[INFORMATION — start]

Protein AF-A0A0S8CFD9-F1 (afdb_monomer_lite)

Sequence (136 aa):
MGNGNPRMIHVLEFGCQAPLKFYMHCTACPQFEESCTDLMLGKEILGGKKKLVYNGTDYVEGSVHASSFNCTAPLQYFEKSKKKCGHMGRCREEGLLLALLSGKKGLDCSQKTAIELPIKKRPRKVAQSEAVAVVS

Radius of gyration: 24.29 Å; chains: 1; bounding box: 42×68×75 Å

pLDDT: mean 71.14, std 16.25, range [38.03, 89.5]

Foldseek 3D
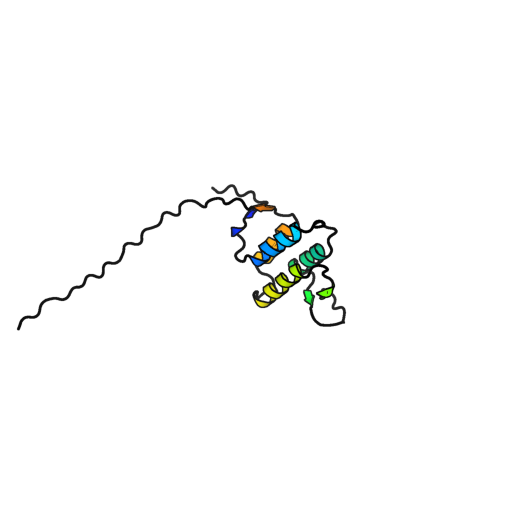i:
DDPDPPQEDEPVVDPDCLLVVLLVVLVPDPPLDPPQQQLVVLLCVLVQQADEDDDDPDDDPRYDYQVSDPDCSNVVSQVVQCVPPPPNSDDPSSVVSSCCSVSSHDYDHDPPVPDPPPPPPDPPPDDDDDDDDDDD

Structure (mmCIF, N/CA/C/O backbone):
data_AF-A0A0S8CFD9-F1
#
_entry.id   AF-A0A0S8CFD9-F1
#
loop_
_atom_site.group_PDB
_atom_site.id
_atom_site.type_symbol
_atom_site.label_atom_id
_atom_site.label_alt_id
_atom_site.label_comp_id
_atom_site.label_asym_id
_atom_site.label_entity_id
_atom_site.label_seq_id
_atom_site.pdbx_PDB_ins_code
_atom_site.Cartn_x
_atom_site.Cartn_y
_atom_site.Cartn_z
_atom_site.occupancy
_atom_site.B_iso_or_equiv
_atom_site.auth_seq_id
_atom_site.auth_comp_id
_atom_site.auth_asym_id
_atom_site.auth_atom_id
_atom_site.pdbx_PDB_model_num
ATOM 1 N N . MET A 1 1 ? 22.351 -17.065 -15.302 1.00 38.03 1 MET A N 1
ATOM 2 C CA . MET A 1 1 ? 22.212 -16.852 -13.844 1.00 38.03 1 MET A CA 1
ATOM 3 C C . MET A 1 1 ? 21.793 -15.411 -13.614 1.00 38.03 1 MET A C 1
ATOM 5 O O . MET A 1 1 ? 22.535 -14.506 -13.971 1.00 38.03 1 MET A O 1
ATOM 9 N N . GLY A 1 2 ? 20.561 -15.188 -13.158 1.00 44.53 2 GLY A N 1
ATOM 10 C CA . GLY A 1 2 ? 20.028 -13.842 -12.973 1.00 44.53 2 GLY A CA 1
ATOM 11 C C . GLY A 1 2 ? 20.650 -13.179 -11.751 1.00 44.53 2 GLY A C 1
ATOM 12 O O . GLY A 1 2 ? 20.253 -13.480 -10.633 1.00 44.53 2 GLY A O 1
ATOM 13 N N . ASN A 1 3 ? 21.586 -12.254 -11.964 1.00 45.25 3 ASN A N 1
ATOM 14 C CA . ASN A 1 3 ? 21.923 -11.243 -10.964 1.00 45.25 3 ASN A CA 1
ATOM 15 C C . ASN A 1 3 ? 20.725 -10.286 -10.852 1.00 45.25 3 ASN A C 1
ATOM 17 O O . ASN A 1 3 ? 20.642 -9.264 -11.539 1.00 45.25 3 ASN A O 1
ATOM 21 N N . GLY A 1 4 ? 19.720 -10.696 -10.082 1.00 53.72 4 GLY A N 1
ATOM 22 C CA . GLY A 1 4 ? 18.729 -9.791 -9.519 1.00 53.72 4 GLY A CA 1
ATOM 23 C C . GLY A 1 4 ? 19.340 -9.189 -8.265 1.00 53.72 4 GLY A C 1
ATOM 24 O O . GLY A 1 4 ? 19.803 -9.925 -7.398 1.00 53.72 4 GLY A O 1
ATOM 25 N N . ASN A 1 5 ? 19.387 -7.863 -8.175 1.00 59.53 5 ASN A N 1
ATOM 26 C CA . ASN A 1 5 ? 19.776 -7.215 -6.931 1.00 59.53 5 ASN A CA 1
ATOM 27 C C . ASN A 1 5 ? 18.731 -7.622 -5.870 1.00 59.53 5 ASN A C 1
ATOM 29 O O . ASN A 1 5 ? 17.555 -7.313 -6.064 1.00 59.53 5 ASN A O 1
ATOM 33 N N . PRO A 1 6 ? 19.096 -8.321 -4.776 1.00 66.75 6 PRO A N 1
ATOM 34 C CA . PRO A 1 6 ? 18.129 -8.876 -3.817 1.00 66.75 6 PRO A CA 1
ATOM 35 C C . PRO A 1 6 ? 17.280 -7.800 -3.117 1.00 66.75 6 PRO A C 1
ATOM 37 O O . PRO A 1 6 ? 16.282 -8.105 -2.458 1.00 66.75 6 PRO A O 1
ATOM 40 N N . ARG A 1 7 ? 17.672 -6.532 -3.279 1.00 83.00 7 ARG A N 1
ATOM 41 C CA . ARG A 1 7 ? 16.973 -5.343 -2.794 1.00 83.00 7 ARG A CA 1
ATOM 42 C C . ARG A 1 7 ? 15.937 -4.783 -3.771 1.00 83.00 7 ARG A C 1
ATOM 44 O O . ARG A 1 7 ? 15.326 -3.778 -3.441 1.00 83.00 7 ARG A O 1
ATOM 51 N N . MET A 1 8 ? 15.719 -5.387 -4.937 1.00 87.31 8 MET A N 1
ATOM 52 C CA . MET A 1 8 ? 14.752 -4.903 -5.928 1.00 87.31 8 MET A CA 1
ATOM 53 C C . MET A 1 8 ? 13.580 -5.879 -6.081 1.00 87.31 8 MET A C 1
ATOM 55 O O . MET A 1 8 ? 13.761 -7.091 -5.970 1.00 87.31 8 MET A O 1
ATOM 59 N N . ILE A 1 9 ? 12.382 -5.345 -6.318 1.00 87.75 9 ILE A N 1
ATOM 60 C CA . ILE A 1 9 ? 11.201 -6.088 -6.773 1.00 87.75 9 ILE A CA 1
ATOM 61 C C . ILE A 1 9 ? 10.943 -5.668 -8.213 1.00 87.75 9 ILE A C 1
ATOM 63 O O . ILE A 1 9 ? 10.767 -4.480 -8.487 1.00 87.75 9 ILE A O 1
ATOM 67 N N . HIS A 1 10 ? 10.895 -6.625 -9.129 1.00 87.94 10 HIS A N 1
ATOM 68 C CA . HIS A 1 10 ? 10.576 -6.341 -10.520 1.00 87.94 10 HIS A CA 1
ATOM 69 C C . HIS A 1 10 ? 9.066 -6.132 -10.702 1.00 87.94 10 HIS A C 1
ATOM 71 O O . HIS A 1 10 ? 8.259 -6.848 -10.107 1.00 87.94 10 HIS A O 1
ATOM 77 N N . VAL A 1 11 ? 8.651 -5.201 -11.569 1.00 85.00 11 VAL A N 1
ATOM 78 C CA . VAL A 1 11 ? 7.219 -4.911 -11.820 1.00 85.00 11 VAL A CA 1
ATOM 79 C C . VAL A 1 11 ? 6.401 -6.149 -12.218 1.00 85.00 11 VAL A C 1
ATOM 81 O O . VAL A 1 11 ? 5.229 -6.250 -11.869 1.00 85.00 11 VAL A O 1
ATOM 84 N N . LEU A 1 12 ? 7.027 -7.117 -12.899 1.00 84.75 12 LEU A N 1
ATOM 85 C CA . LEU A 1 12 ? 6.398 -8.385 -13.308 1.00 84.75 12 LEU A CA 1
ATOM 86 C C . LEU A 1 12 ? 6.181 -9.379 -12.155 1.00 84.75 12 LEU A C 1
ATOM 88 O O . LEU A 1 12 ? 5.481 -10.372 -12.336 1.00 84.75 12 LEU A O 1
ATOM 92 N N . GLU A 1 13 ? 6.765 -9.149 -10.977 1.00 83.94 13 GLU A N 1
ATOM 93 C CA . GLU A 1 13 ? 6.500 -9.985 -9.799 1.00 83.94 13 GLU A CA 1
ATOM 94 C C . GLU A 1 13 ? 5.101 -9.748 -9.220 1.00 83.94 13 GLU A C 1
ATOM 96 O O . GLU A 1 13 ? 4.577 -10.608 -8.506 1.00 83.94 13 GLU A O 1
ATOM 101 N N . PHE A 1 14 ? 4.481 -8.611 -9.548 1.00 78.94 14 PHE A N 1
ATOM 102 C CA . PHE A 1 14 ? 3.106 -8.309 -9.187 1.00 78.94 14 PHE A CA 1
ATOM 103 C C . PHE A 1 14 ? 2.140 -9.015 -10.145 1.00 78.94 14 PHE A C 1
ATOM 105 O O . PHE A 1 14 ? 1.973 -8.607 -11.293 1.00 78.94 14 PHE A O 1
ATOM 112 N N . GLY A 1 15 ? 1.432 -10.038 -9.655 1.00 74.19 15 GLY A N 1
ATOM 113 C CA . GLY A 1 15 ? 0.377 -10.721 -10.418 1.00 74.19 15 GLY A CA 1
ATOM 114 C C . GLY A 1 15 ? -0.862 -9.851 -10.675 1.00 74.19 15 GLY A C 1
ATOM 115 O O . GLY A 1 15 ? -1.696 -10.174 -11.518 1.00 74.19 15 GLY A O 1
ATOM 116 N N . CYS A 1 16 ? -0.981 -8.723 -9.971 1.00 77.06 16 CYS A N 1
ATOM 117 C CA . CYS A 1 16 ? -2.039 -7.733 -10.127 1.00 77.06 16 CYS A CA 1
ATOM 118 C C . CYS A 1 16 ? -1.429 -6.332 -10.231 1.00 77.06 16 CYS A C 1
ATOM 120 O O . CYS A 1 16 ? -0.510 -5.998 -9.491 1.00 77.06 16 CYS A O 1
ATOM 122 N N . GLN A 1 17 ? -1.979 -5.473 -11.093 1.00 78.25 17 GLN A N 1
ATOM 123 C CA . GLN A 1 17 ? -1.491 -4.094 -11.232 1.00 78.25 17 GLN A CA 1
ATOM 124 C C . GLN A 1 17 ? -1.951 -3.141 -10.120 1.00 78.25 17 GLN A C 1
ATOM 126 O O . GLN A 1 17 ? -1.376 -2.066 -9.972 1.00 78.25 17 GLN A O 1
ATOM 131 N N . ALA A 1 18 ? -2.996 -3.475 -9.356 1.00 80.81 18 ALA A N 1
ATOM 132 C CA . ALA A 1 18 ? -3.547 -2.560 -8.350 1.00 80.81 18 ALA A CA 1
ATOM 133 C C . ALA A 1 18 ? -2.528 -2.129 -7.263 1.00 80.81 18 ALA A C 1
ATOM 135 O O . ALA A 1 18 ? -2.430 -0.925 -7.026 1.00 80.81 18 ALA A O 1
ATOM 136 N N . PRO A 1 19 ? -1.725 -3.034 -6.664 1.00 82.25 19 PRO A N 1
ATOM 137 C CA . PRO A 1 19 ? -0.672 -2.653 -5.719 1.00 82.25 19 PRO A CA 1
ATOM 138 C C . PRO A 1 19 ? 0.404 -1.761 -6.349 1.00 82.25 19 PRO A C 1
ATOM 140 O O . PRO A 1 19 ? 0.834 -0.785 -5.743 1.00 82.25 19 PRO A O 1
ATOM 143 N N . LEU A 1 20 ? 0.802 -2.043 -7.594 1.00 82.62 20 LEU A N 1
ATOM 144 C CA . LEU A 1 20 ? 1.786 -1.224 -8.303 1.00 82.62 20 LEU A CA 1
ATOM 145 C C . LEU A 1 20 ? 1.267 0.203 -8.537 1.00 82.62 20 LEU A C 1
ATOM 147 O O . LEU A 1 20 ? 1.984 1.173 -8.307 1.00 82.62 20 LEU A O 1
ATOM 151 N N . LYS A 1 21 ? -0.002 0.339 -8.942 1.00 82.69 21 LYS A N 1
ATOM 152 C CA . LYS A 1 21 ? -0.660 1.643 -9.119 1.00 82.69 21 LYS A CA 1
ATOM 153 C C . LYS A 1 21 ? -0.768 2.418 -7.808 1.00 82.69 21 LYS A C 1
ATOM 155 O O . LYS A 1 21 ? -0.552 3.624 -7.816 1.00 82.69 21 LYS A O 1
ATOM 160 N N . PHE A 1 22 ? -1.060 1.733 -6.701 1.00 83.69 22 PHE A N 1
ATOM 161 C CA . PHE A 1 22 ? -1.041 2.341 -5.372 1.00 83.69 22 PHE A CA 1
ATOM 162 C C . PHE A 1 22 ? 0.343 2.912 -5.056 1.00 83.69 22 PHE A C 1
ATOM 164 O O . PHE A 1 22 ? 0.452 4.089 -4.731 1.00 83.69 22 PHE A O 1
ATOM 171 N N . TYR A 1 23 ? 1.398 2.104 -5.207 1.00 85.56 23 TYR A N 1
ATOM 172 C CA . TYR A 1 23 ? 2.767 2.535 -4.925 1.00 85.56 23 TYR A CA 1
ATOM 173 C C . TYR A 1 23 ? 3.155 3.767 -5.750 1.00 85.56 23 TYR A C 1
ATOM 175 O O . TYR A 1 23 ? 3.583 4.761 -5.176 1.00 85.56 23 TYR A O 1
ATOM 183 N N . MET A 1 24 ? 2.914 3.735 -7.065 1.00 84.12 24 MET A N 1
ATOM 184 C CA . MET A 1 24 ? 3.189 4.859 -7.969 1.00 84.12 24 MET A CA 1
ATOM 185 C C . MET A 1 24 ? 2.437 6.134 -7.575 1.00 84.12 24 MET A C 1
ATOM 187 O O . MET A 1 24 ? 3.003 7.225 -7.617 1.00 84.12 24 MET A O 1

[INFORMATION — finish]

ABOUT THIS EXERCISE:
Repeat exactly the lines of the listing above, from the one with "ATOM 135 O O" down to the one with "ATOM 145 C C"; both of those lines belong in the range.

TASK SOLUTION:
ATOM 135 O O . ALA A 1 18 ? -2.430 -0.925 -7.026 1.00 80.81 18 ALA A O 1
ATOM 136 N N . PRO A 1 19 ? -1.725 -3.034 -6.664 1.00 82.25 19 PRO A N 1
ATOM 137 C CA . PRO A 1 19 ? -0.672 -2.653 -5.719 1.00 82.25 19 PRO A CA 1
ATOM 138 C C . PRO A 1 19 ? 0.404 -1.761 -6.349 1.00 82.25 19 PRO A C 1
ATOM 140 O O . PRO A 1 19 ? 0.834 -0.785 -5.743 1.00 82.25 19 PRO A O 1
ATOM 143 N N . LEU A 1 20 ? 0.802 -2.043 -7.594 1.00 82.62 20 LEU A N 1
ATOM 144 C CA . LEU A 1 20 ? 1.786 -1.224 -8.303 1.00 82.62 20 LEU A CA 1
ATOM 145 C C . LEU A 1 20 ? 1.267 0.203 -8.537 1.00 82.62 20 LEU A C 1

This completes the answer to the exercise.